Toplumdaki çevre bilincinin gelişmesi, geleneksel sıvı ve gaz yakıtların fiyatlarının yükselmesi de aynı şekilde güneş enerjisinin kullanımının artmasına yardımcı olmaktadır.
Bu tip sistemlerin fiyat-fayda oranının iyileştirilmesi için hükümetler destek programları ile ek teşvikler vermektedir. Bu teşvikler özellikle değer kriteri verim olan güneş kollektörleri için geçerlidir
Kollektör Modellerinin Sınıflandırılması:
Güneş kollektörlerinin görevi, üzerine gelen güneş ışınlarının tamamına yakın bölümünü ısıl enerjiye dönüştürmek ve bu enerjiyi büyük bir kayıp olmadan taşıyıcı bir akışkana iletmektir.
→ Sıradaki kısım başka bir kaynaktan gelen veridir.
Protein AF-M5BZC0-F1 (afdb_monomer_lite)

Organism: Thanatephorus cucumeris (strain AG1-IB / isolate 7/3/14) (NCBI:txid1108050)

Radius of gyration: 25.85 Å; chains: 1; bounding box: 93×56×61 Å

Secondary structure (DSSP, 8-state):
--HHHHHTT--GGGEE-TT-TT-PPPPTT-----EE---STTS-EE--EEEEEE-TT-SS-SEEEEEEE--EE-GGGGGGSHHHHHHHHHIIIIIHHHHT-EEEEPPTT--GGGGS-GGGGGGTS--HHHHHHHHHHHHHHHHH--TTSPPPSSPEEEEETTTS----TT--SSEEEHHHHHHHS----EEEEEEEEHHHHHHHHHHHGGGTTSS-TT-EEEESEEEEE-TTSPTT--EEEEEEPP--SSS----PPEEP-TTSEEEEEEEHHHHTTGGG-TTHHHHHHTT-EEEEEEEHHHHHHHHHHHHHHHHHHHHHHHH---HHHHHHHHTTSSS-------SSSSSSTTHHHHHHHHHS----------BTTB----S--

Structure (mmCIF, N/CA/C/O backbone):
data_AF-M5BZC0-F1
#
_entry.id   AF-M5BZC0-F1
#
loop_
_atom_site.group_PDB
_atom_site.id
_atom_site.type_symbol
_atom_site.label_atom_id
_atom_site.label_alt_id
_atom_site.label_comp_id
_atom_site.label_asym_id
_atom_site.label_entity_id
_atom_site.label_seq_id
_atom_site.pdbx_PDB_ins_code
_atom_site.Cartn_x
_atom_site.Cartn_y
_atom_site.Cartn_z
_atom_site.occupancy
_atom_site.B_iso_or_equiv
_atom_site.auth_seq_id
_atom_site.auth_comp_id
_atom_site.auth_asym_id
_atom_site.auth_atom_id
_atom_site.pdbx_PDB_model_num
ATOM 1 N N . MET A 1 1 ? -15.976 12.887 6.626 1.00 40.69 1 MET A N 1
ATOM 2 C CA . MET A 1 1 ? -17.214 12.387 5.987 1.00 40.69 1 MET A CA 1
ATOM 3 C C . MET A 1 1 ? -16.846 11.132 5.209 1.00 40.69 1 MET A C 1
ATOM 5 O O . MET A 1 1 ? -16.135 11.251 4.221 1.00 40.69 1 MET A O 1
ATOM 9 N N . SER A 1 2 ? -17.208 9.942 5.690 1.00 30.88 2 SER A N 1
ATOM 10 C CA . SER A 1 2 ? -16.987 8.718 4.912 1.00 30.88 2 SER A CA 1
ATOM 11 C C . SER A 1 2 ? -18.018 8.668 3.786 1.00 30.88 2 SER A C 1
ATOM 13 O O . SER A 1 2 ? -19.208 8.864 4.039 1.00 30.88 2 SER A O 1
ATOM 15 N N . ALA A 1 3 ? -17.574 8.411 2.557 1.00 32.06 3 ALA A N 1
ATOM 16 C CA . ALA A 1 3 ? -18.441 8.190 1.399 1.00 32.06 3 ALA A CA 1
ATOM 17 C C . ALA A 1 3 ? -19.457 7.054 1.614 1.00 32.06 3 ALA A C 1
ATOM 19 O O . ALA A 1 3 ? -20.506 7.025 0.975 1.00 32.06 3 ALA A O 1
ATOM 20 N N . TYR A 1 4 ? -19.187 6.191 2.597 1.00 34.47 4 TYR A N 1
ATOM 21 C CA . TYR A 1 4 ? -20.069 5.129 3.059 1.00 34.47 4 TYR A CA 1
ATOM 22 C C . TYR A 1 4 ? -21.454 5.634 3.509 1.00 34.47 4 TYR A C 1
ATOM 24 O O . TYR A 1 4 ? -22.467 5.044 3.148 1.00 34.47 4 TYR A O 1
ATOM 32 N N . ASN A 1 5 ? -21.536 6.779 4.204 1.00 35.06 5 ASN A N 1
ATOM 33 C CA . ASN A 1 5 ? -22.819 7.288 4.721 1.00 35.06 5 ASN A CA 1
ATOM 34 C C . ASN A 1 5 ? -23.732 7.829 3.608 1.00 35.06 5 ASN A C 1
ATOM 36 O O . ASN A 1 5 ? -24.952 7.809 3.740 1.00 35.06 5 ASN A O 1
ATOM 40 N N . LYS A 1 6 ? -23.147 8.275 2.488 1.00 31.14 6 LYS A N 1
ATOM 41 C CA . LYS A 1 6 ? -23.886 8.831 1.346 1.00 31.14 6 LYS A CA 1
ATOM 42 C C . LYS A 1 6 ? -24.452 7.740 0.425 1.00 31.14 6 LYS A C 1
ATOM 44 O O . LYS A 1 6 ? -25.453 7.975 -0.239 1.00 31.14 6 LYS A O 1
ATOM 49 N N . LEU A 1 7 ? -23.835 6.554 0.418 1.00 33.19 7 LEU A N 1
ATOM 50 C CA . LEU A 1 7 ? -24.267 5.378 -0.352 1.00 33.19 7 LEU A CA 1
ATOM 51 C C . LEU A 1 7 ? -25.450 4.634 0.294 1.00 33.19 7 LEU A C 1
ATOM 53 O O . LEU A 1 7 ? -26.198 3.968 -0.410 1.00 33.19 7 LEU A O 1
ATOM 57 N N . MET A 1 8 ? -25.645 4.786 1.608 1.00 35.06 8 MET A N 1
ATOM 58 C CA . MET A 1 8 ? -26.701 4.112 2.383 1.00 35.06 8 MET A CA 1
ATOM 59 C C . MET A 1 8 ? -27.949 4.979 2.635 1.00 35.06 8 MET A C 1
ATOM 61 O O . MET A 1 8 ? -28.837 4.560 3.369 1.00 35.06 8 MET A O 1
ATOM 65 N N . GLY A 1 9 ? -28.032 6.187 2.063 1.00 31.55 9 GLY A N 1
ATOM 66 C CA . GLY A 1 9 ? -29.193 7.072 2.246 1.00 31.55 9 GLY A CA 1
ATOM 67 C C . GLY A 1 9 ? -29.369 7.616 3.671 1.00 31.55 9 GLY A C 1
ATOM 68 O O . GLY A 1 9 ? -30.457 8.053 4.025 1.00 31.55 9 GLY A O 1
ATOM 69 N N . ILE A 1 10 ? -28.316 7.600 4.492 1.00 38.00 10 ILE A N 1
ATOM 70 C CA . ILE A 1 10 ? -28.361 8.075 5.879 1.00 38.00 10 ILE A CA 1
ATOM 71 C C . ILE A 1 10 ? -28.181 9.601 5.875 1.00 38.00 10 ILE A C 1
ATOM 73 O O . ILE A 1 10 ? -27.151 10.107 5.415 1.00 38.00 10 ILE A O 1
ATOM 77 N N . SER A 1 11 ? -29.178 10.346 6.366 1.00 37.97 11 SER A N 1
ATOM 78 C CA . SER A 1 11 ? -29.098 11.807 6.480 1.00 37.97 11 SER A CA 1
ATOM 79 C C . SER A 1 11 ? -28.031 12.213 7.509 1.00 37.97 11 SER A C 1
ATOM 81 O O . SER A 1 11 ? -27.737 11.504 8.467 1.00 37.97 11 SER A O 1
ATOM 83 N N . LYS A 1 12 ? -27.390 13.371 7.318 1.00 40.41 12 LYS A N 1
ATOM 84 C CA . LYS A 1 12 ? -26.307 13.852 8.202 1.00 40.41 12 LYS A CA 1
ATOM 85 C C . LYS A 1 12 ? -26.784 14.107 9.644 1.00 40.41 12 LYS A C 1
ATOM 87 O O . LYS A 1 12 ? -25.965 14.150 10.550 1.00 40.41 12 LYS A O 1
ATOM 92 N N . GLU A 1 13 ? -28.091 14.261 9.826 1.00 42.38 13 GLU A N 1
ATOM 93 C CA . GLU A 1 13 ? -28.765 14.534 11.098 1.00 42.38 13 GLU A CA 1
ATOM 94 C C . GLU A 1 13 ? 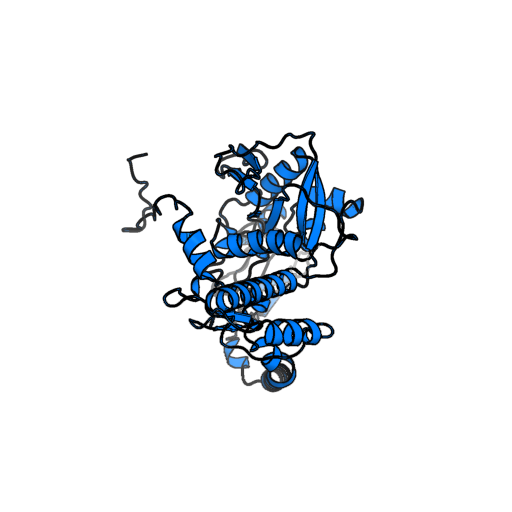-28.987 13.268 11.944 1.00 42.38 13 GLU A C 1
ATOM 96 O O . GLU A 1 13 ? -29.282 13.377 13.128 1.00 42.38 13 GLU A O 1
ATOM 101 N N . SER A 1 14 ? -28.815 12.069 11.369 1.00 44.16 14 SER A N 1
ATOM 102 C CA . SER A 1 14 ? -29.055 10.788 12.058 1.00 44.16 14 SER A CA 1
ATOM 103 C C . SER A 1 14 ? -27.796 10.135 12.654 1.00 44.16 14 SER A C 1
ATOM 105 O O . SER A 1 14 ? -27.895 9.098 13.315 1.00 44.16 14 SER A O 1
ATOM 107 N N . VAL A 1 15 ? -26.609 10.724 12.451 1.00 47.66 15 VAL A N 1
ATOM 108 C CA . VAL A 1 15 ? -25.345 10.237 13.031 1.00 47.66 15 VAL A CA 1
ATOM 109 C C . VAL A 1 15 ? -24.932 11.144 14.184 1.00 47.66 15 VAL A C 1
ATOM 111 O O . VAL A 1 15 ? -24.544 12.287 13.953 1.00 47.66 15 VAL A O 1
ATOM 114 N N . VAL A 1 16 ? -24.989 10.624 15.409 1.00 52.44 16 VAL A N 1
ATOM 115 C CA . VAL A 1 16 ? -24.550 11.339 16.614 1.00 52.44 16 VAL A CA 1
ATOM 116 C C . VAL A 1 16 ? -23.085 11.018 16.867 1.00 52.44 16 VAL A C 1
ATOM 118 O O . VAL A 1 16 ? -22.701 9.848 16.962 1.00 52.44 16 VAL A O 1
ATOM 121 N N . ASP A 1 17 ? -22.268 12.068 16.934 1.00 51.62 17 ASP A N 1
ATOM 122 C CA . ASP A 1 17 ? -20.895 11.971 17.414 1.00 51.62 17 ASP A CA 1
ATOM 123 C C . ASP A 1 17 ? -20.938 11.805 18.944 1.00 51.62 17 ASP A C 1
ATOM 125 O O . ASP A 1 17 ? -21.612 12.602 19.599 1.00 51.62 17 ASP A O 1
ATOM 129 N N . PRO A 1 18 ? -20.274 10.795 19.528 1.00 45.09 18 PRO A N 1
ATOM 130 C CA . PRO A 1 18 ? -20.282 10.570 20.975 1.00 45.09 18 PRO A CA 1
ATOM 131 C C . PRO A 1 18 ? -19.766 11.754 21.814 1.00 45.09 18 PRO A C 1
ATOM 133 O O . PRO A 1 18 ? -20.009 11.827 23.013 1.00 45.09 18 PRO A O 1
ATOM 136 N N . VAL A 1 19 ? -19.088 12.733 21.208 1.00 44.41 19 VAL A N 1
ATOM 137 C CA . VAL A 1 19 ? -18.659 13.954 21.916 1.00 44.41 19 VAL A CA 1
ATOM 138 C C . VAL A 1 19 ? -19.788 15.002 22.031 1.00 44.41 19 VAL A C 1
ATOM 140 O O . VAL A 1 19 ? -19.658 15.988 22.762 1.00 44.41 19 VAL A O 1
ATOM 143 N N . ASP A 1 20 ? -20.923 14.818 21.348 1.00 50.50 20 ASP A N 1
ATOM 144 C CA . ASP A 1 20 ? -22.044 15.764 21.371 1.00 50.50 20 ASP A CA 1
ATOM 145 C C . ASP A 1 20 ? -22.972 15.556 22.584 1.00 50.50 20 ASP A C 1
ATOM 147 O O . ASP A 1 20 ? -24.026 14.919 22.527 1.00 50.50 20 ASP A O 1
ATOM 151 N N . VAL A 1 21 ? -22.585 16.167 23.705 1.00 44.12 21 VAL A N 1
ATOM 152 C CA . VAL A 1 21 ? -23.321 16.179 24.984 1.00 44.12 21 VAL A CA 1
ATOM 153 C C . VAL A 1 21 ? -24.700 16.860 24.939 1.00 44.12 21 VAL A C 1
ATOM 155 O O . VAL A 1 21 ? -25.424 16.823 25.934 1.00 44.12 21 VAL A O 1
ATOM 158 N N . ASN A 1 22 ? -25.091 17.483 23.820 1.00 45.41 22 ASN A N 1
ATOM 159 C CA . ASN A 1 22 ? -26.343 18.241 23.706 1.00 45.41 22 ASN A CA 1
ATOM 160 C C . ASN A 1 22 ? -27.372 17.625 22.748 1.00 45.41 22 ASN A C 1
ATOM 162 O O . ASN A 1 22 ? -28.393 18.266 22.469 1.00 45.41 22 ASN A O 1
ATOM 166 N N . PHE A 1 23 ? -27.163 16.394 22.269 1.00 51.44 23 PHE A N 1
ATOM 167 C CA . PHE A 1 23 ? -28.098 15.766 21.340 1.00 51.44 23 PHE A CA 1
ATOM 168 C C . PHE A 1 23 ? -29.456 15.466 22.003 1.00 51.44 23 PHE A C 1
ATOM 170 O O . PHE A 1 23 ? -29.627 14.513 22.767 1.00 51.44 23 PHE A O 1
ATOM 177 N N . LYS A 1 24 ? -30.463 16.289 21.694 1.00 51.72 24 LYS A N 1
ATOM 178 C CA . LYS A 1 24 ? -31.868 16.016 22.012 1.00 51.72 24 LYS A CA 1
ATOM 179 C C . LYS A 1 24 ? -32.440 15.195 20.863 1.00 51.72 24 LYS A C 1
ATOM 181 O O . LYS A 1 24 ? -32.430 15.657 19.728 1.00 51.72 24 LYS A O 1
ATOM 186 N N . GLY A 1 25 ? -32.887 13.979 21.174 1.00 49.72 25 GLY A N 1
ATOM 187 C CA . GLY A 1 25 ? -33.418 13.034 20.194 1.00 49.72 25 GLY A CA 1
ATOM 188 C C . GLY A 1 25 ? -34.556 13.602 19.329 1.00 49.72 25 GLY A C 1
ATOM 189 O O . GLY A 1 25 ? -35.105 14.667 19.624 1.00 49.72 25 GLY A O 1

Bu iş için kurulan farklı tip ve modeller başlıca kalite, verim, kurulum, ve fiyat karakteristikleri ile birbirlerinden ayrılan özellikler gösterirler. En büyük pazar payına sahip uygulamalar, havalı ve kapalı tip düzlem kollektörlerin yanı sıra doğrudan ve dolaylı akışlı olarak birbirinden ayrılabilen vakumlu boru tipi kollektörlerdir. Bu dört çeşidin çalışma prensibi temelde yaklaşık olarak aynıdır. Güneş ışınları çoğunlukla cam olan şeffaf bir levhadan geçerek soğurucuya gelirler. Isıyı ileten bir metal plaka olan soğurucu, güneş ışınlarının ısıl enerjiye dönüşümünü arttıran ve aynı zamanda ışınımla ısı geçişini azaltan özel bir tabaka ile kaplanmıştır. Kazanılmış olan ısı, sonuç olarak soğurucuya bağlanmış olan ısı taşıyıcı borulara iletilir.
Düzlem Kollektörlerin Yapıları:
Düzlem kollektörlerde soğurucu, dikdörtgen şeklinde ve düz bir gövde bölümüne tespit edilmiştir (Resim 1). Burada cam elyaf çerçeve ile kuvvetlendirilmiş plastik, alüminyum, çelik sac veya tahta gövde kullanılan malzemeler olup, içlerinde plastik ve alüminyum en yaygın olanlarıdır. Plastikten yapılmış olanlar üretimde en az enerji sarfı düşük maliyetle öne çıkmaktadırlar.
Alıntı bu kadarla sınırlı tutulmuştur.